Only the lines from the start of the entries through the line with "ATOM 26 N N" are wanted; please output them exactly.

DATASET EXTRACT START

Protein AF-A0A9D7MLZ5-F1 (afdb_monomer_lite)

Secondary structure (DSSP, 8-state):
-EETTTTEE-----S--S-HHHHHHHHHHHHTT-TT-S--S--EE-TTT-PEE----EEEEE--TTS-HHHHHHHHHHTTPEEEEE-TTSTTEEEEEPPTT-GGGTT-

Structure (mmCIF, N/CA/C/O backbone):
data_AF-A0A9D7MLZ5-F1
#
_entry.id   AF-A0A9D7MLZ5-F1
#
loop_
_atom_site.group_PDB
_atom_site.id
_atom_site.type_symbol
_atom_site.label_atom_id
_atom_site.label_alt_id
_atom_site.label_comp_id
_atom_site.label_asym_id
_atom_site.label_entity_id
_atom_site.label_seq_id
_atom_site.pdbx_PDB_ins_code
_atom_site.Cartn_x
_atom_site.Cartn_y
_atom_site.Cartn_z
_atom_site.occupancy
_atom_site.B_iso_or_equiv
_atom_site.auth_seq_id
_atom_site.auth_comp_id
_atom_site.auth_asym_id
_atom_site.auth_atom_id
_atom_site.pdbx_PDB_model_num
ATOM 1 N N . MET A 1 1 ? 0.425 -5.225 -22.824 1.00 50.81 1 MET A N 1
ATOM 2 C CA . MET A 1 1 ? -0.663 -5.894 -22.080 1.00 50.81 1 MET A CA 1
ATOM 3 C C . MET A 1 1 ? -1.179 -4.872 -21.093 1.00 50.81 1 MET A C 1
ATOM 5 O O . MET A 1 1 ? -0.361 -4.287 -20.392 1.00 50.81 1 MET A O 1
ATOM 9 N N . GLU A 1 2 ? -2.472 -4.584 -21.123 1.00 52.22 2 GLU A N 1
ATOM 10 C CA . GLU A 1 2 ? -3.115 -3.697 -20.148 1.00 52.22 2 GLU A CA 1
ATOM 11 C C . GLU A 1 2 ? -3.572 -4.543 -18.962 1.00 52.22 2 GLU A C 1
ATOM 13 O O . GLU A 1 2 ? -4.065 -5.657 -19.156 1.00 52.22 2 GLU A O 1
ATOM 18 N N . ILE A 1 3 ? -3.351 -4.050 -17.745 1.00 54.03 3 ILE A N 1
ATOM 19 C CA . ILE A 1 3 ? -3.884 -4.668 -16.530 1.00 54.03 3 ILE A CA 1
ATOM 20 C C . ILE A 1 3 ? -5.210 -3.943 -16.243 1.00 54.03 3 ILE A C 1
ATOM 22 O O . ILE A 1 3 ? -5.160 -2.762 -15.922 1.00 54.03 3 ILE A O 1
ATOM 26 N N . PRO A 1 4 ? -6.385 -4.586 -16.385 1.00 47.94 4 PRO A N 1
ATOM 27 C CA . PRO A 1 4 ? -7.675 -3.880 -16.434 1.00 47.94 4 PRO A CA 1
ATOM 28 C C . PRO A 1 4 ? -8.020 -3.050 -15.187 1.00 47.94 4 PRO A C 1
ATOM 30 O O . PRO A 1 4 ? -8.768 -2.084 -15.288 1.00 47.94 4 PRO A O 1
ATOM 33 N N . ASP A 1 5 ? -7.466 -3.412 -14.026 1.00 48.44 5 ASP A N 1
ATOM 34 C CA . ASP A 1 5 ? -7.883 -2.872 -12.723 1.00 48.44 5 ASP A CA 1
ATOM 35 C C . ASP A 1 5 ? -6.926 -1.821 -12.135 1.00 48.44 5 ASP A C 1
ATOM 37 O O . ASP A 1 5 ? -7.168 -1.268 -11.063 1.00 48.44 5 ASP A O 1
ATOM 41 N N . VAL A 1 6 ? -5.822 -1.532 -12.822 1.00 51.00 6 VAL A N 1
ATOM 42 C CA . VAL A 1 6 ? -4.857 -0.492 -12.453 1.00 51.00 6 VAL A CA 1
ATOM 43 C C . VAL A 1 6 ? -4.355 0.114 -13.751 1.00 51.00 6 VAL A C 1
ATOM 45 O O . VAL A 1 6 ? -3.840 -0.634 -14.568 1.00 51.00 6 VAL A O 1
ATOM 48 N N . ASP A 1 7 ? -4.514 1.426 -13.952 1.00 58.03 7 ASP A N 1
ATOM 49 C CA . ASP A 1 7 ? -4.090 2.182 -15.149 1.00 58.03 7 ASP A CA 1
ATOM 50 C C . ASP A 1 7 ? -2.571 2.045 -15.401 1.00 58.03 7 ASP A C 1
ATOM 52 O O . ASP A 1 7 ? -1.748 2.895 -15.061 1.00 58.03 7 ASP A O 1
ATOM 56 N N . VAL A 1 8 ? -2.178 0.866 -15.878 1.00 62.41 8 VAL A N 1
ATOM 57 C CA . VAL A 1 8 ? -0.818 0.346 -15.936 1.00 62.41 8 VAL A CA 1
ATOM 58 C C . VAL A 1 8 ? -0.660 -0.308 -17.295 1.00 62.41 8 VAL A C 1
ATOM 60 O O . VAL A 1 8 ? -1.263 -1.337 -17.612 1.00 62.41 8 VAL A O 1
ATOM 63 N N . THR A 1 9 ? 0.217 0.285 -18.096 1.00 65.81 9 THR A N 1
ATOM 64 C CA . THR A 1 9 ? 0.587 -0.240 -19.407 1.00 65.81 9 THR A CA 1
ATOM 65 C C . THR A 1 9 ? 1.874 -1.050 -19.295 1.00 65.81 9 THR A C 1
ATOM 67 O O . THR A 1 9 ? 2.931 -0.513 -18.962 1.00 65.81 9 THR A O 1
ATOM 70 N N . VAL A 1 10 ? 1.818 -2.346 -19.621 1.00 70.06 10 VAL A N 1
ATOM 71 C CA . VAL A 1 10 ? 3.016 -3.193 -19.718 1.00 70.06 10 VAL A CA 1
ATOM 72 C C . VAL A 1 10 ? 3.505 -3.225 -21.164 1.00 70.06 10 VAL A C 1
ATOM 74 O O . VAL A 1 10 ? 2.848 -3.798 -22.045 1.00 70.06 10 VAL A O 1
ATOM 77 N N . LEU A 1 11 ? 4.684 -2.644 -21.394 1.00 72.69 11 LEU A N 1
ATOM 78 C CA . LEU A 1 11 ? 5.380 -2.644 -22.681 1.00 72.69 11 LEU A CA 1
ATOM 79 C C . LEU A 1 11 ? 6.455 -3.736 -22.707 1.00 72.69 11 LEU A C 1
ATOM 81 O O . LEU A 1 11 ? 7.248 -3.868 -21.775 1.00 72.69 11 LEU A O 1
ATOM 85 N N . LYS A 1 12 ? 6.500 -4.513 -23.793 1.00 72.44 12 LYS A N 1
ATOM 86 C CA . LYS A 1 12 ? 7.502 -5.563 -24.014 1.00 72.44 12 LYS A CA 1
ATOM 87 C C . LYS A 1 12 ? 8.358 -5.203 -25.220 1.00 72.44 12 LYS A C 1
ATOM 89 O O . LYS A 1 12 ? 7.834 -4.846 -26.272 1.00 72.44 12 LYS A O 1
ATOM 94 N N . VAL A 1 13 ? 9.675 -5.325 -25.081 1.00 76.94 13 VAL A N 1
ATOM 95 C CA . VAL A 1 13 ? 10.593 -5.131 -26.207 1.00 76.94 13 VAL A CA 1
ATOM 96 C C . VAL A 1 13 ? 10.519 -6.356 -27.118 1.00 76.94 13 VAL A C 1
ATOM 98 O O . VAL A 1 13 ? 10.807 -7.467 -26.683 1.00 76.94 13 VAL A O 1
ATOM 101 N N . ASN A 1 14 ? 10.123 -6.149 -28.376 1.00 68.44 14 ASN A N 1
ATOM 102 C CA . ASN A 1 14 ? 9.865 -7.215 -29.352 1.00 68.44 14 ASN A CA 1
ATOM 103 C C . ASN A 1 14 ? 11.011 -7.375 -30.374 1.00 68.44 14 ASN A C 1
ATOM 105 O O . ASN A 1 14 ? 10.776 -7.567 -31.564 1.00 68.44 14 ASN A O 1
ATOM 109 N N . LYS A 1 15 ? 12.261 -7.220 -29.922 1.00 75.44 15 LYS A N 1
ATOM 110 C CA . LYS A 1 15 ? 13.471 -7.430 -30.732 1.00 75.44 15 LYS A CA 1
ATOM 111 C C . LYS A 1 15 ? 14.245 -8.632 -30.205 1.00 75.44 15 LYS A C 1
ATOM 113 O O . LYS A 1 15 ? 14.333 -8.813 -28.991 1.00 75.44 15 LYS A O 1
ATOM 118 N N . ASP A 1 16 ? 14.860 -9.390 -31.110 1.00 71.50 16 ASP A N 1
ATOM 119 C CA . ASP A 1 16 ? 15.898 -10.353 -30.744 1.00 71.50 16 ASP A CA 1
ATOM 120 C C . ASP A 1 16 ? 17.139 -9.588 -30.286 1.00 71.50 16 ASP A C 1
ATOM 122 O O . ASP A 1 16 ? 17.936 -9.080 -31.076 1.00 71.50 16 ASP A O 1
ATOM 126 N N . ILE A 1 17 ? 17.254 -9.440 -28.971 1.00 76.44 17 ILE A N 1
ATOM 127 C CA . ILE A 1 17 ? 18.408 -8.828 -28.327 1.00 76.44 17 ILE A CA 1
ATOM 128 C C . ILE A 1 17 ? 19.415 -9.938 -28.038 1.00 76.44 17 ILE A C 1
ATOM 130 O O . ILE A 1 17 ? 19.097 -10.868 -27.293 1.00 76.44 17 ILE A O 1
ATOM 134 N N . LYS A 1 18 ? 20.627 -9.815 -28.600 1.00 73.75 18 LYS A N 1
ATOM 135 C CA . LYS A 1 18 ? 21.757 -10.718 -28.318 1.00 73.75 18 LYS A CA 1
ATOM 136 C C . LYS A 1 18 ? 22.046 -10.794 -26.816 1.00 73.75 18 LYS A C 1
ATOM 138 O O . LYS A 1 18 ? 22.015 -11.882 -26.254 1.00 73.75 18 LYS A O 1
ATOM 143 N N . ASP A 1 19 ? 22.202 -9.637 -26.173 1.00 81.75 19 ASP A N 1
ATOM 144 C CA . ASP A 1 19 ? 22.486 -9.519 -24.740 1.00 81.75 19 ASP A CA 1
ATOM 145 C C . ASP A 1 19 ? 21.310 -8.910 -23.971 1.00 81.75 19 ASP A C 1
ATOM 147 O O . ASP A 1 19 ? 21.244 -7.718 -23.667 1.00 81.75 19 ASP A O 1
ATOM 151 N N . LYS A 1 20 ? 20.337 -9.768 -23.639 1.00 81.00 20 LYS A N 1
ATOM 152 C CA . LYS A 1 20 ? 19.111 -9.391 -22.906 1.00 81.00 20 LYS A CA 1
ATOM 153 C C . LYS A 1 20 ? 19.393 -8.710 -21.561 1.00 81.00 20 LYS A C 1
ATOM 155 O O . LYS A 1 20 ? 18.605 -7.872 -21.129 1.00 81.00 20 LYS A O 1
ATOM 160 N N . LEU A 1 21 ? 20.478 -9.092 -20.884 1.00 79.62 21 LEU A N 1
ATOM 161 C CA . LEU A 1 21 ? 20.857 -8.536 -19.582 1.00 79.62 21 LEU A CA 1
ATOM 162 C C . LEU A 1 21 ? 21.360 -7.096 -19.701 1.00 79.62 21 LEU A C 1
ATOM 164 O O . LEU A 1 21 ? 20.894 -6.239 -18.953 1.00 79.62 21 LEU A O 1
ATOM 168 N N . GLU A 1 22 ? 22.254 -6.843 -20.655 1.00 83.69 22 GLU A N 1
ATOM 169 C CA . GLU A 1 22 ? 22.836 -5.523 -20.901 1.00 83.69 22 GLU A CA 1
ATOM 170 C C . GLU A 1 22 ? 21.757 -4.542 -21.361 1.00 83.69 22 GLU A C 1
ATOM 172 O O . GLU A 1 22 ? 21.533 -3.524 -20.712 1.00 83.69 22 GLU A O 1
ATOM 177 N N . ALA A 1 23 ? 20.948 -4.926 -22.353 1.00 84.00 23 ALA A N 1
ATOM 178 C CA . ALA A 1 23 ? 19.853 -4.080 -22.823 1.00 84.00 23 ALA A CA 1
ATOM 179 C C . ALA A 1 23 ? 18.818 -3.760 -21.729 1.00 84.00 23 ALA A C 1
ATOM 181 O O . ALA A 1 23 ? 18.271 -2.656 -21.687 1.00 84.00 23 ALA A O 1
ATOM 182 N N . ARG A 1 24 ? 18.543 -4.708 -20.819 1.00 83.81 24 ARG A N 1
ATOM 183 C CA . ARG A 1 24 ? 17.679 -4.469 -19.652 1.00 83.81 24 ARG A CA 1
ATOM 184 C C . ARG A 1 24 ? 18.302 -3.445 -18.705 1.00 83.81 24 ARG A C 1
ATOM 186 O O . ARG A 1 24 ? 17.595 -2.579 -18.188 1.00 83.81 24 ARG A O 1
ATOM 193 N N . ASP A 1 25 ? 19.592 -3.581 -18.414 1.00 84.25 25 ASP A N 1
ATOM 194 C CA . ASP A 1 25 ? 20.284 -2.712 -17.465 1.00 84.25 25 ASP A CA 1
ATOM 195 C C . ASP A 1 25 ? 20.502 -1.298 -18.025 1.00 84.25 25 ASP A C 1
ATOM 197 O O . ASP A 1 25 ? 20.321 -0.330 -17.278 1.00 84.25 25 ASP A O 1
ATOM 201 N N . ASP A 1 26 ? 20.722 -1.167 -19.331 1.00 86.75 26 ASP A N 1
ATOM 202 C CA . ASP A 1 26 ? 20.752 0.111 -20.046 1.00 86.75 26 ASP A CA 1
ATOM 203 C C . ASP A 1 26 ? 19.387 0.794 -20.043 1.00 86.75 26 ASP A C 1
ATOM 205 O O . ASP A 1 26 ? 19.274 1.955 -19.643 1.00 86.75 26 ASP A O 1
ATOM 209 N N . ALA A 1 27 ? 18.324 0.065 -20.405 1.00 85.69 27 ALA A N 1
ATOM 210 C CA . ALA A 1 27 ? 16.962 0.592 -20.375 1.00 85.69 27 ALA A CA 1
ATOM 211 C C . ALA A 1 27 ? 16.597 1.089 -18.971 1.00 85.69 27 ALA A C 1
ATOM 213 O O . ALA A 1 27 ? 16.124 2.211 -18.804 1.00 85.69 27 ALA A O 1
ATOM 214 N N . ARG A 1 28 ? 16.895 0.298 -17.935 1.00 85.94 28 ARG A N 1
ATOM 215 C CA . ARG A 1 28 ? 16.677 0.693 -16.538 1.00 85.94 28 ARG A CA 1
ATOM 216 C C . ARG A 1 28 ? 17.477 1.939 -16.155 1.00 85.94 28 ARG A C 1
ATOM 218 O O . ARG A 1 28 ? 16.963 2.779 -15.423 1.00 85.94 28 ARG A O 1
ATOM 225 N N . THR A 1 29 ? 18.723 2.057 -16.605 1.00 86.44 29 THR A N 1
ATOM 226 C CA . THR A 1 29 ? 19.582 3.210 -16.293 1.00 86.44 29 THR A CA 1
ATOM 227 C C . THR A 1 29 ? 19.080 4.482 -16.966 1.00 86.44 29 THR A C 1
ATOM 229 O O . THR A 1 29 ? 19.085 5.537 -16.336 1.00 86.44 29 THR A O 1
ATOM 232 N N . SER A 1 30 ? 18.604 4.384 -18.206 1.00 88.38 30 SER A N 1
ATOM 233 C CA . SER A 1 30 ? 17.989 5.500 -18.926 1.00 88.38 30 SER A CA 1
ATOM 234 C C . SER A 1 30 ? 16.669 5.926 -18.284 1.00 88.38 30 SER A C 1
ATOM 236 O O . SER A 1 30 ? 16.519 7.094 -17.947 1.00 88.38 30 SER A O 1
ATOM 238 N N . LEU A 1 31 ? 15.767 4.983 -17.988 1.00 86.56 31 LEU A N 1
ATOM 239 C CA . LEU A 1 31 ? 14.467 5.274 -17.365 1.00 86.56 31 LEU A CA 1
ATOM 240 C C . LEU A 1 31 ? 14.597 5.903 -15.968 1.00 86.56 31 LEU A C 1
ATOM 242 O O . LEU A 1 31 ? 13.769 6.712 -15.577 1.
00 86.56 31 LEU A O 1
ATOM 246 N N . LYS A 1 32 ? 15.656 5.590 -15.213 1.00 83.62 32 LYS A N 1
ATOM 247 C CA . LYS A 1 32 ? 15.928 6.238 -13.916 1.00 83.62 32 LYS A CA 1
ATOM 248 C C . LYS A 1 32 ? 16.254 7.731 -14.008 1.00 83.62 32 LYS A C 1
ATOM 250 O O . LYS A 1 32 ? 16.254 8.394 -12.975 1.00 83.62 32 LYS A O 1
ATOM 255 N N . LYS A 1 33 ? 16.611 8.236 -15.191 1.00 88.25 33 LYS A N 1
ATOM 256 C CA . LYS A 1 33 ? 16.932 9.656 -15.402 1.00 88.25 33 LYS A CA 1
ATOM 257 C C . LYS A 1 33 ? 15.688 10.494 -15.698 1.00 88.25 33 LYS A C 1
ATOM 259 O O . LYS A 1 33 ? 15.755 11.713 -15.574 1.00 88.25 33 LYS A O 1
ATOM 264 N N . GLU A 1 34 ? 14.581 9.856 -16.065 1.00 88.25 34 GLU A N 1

DATASET EXTRACT END

# TASK RESULT:
Protein AF-A0A9D7MLZ5-F1 (afdb_monomer_lite)

Secondary structure (DSSP, 8-state):
-EETTTTEE-----S--S-HHHHHHHHHHHHTT-TT-S--S--EE-TTT-PEE----EEEEE--TTS-HHHHHHHHHHTTPEEEEE-TTSTTEEEEEPPTT-GGGTT-

Structure (mmCIF, N/CA/C/O backbone):
data_AF-A0A9D7MLZ5-F1
#
_entry.id   AF-A0A9D7MLZ5-F1
#
loop_
_atom_site.group_PDB
_atom_site.id
_atom_site.type_symbol
_atom_site.label_atom_id
_atom_site.label_alt_id
_atom_site.label_comp_id
_atom_site.label_asym_id
_atom_site.label_entity_id
_atom_site.label_seq_id
_atom_site.pdbx_PDB_ins_code
_atom_site.Cartn_x
_atom_site.Cartn_y
_atom_site.Cartn_z
_atom_site.occupancy
_atom_site.B_iso_or_equiv
_atom_site.auth_seq_id
_atom_site.auth_comp_id
_atom_site.auth_asym_id
_atom_site.auth_atom_id
_atom_site.pdbx_PDB_model_num
ATOM 1 N N . MET A 1 1 ? 0.425 -5.225 -22.824 1.00 50.81 1 MET A N 1
ATOM 2 C CA . MET A 1 1 ? -0.663 -5.894 -22.080 1.00 50.81 1 MET A CA 1
ATOM 3 C C . MET A 1 1 ? -1.179 -4.872 -21.093 1.00 50.81 1 MET A C 1
ATOM 5 O O . MET A 1 1 ? -0.361 -4.287 -20.392 1.00 50.81 1 MET A O 1
ATOM 9 N N . GLU A 1 2 ? -2.472 -4.584 -21.123 1.00 52.22 2 GLU A N 1
ATOM 10 C CA . GLU A 1 2 ? -3.115 -3.697 -20.148 1.00 52.22 2 GLU A CA 1
ATOM 11 C C . GLU A 1 2 ? -3.572 -4.543 -18.962 1.00 52.22 2 GLU A C 1
ATOM 13 O O . GLU A 1 2 ? -4.065 -5.657 -19.156 1.00 52.22 2 GLU A O 1
ATOM 18 N N . ILE A 1 3 ? -3.351 -4.050 -17.745 1.00 54.03 3 ILE A N 1
ATOM 19 C CA . ILE A 1 3 ? -3.884 -4.668 -16.530 1.00 54.03 3 ILE A CA 1
ATOM 20 C C . ILE A 1 3 ? -5.210 -3.943 -16.243 1.00 54.03 3 ILE A C 1
ATOM 22 O O . ILE A 1 3 ? -5.160 -2.762 -15.922 1.00 54.03 3 ILE A O 1
ATOM 26 N N . PRO A 1 4 ? -6.385 -4.586 -16.385 1.00 47.94 4 PRO A N 1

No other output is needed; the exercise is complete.